--- Supplied records ---
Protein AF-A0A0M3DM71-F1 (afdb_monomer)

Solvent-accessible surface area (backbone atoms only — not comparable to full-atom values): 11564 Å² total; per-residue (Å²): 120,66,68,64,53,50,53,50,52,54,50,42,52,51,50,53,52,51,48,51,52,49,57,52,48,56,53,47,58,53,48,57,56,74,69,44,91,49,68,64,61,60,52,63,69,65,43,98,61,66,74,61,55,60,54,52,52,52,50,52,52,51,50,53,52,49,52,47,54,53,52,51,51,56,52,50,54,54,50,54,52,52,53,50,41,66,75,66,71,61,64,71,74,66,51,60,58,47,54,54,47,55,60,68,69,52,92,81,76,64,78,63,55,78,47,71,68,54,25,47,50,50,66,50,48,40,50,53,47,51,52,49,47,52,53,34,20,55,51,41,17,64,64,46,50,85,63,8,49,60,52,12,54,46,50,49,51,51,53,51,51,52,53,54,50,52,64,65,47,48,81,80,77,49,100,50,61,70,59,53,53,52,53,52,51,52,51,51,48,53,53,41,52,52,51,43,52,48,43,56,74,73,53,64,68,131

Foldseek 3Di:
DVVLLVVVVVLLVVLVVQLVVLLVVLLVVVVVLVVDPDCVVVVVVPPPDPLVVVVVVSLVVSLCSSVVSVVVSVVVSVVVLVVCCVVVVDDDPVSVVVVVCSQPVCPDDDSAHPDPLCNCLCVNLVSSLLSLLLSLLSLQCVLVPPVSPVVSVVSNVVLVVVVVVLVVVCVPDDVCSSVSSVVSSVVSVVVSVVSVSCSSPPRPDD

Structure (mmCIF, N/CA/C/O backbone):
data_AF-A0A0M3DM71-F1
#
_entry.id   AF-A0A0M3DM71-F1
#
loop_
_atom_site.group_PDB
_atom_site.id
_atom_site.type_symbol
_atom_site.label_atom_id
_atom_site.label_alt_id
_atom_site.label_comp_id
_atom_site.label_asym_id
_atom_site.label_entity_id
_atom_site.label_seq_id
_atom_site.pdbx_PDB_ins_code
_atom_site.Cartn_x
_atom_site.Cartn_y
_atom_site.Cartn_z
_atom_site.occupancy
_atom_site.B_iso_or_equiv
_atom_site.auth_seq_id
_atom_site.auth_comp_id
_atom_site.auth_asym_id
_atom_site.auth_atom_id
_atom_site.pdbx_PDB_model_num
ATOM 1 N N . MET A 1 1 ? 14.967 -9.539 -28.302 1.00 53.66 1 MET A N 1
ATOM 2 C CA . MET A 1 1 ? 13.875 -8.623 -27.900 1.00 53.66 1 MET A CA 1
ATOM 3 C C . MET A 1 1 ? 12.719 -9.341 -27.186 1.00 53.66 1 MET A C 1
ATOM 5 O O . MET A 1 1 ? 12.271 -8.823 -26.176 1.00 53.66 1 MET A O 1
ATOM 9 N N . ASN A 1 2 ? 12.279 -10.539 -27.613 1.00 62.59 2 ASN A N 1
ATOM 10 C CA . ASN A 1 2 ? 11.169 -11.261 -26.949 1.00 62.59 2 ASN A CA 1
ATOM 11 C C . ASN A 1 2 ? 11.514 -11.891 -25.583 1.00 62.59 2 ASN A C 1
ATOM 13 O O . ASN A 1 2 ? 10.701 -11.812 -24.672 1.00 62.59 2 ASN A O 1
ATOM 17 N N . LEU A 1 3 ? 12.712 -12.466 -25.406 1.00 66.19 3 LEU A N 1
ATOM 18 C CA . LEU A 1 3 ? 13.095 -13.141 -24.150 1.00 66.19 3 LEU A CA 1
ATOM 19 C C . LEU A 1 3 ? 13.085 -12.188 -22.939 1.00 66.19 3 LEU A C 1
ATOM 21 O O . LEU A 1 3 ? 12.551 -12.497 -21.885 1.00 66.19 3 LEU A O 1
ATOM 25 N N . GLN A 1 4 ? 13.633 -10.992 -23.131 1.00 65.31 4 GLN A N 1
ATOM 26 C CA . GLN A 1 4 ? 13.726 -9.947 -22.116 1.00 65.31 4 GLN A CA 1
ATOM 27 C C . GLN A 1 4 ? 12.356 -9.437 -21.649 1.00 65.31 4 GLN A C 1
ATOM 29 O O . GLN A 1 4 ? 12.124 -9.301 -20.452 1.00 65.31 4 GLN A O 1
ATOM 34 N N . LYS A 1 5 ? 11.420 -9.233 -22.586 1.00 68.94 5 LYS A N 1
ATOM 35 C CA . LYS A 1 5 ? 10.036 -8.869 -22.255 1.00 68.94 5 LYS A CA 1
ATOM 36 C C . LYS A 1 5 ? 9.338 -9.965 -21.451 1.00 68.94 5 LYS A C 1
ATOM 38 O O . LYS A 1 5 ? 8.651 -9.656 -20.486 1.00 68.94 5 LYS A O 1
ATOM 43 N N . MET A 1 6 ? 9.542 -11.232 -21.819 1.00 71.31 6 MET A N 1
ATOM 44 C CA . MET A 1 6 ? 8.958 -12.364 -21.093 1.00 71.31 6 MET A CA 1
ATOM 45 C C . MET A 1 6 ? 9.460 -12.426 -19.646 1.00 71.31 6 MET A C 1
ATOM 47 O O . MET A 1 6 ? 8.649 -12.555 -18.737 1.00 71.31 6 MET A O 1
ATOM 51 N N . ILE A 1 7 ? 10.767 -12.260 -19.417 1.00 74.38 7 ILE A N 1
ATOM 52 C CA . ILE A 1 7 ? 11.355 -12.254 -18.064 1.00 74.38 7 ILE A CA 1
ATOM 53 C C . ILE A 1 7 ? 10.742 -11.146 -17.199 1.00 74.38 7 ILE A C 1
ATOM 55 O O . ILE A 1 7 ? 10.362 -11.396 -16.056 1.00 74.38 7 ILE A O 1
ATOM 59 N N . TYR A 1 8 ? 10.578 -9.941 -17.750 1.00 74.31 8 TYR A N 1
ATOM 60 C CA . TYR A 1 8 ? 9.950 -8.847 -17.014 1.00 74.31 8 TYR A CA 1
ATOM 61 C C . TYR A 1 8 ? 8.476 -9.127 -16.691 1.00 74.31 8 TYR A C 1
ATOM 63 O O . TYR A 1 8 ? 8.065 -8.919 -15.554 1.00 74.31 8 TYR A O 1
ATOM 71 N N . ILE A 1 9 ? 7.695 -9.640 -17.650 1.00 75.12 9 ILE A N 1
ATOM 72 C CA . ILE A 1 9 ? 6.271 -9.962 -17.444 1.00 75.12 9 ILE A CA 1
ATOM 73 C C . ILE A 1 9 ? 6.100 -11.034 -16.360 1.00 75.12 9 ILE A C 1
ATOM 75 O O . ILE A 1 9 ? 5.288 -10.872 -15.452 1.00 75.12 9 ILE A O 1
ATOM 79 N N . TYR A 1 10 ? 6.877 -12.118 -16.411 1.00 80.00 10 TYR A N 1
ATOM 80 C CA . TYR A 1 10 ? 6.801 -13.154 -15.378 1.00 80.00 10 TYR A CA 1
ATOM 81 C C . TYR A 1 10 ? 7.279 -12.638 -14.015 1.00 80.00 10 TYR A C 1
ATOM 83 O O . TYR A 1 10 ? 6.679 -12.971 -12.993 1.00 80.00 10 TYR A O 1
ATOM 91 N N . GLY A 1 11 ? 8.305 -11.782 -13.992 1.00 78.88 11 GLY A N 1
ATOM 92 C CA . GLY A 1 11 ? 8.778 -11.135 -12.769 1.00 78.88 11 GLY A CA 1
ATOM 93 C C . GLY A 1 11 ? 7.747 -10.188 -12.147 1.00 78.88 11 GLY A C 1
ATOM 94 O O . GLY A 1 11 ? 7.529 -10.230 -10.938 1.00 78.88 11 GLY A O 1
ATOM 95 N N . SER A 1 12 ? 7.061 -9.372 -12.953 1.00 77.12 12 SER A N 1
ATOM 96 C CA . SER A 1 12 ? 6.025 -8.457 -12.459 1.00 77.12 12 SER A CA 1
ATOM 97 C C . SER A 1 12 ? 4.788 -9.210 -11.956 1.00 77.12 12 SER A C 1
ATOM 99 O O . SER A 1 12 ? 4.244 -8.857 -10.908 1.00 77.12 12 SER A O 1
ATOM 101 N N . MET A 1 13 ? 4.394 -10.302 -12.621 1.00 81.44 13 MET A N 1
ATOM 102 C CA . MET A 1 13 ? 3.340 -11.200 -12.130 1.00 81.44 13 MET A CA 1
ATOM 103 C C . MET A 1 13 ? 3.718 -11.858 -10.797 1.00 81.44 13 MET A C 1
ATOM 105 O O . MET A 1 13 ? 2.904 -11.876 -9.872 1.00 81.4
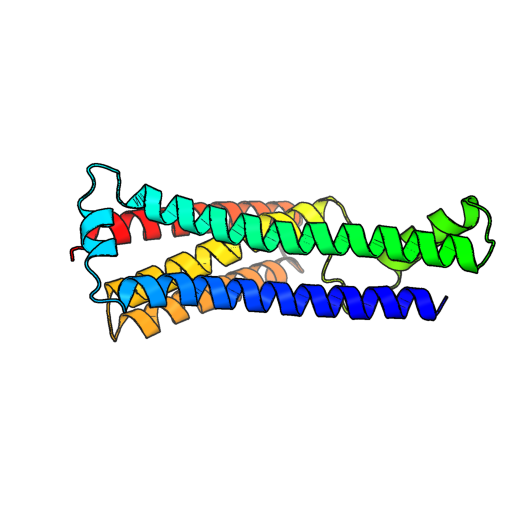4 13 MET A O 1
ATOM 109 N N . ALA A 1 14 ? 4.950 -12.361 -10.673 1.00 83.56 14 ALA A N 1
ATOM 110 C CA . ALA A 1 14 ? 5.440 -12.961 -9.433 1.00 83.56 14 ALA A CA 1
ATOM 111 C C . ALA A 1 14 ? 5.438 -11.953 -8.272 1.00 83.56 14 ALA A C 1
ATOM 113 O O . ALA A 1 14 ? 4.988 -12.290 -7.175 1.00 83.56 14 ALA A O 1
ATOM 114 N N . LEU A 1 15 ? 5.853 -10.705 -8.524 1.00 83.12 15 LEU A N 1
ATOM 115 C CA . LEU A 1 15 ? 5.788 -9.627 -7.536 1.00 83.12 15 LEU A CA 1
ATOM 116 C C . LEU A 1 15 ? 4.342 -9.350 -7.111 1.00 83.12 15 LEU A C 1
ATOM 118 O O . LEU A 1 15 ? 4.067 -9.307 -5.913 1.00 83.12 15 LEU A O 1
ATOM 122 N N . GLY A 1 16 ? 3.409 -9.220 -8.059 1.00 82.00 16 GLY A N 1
---
Repeat, word for word, the lines of the material above from the one holding "ATOM 83 O O" through the one holding "ATOM 113 O O". Leave out pictures.

» Task output
ATOM 83 O O . TYR A 1 10 ? 6.679 -12.971 -12.993 1.00 80.00 10 TYR A O 1
ATOM 91 N N . GLY A 1 11 ? 8.305 -11.782 -13.992 1.00 78.88 11 GLY A N 1
ATOM 92 C CA . GLY A 1 11 ? 8.778 -11.135 -12.769 1.00 78.88 11 GLY A CA 1
ATOM 93 C C . GLY A 1 11 ? 7.747 -10.188 -12.147 1.00 78.88 11 GLY A C 1
ATOM 94 O O . GLY A 1 11 ? 7.529 -10.230 -10.938 1.00 78.88 11 GLY A O 1
ATOM 95 N N . SER A 1 12 ? 7.061 -9.372 -12.953 1.00 77.12 12 SER A N 1
ATOM 96 C CA . SER A 1 12 ? 6.025 -8.457 -12.459 1.00 77.12 12 SER A CA 1
ATOM 97 C C . SER A 1 12 ? 4.788 -9.210 -11.956 1.00 77.12 12 SER A C 1
ATOM 99 O O . SER A 1 12 ? 4.244 -8.857 -10.908 1.00 77.12 12 SER A O 1
ATOM 101 N N . MET A 1 13 ? 4.394 -10.302 -12.621 1.00 81.44 13 MET A N 1
ATOM 102 C CA . MET A 1 13 ? 3.340 -11.200 -12.130 1.00 81.44 13 MET A CA 1
ATOM 103 C C . MET A 1 13 ? 3.718 -11.858 -10.797 1.00 81.44 13 MET A C 1
ATOM 105 O O . MET A 1 13 ? 2.904 -11.876 -9.872 1.00 81.4
4 13 MET A O 1
ATOM 109 N N . ALA A 1 14 ? 4.950 -12.361 -10.673 1.00 83.56 14 ALA A N 1
ATOM 110 C CA . ALA A 1 14 ? 5.440 -12.961 -9.433 1.00 83.56 14 ALA A CA 1
ATOM 111 C C . ALA A 1 14 ? 5.438 -11.953 -8.272 1.00 83.56 14 ALA A C 1
ATOM 113 O O . ALA A 1 14 ? 4.988 -12.290 -7.175 1.00 83.56 14 ALA A O 1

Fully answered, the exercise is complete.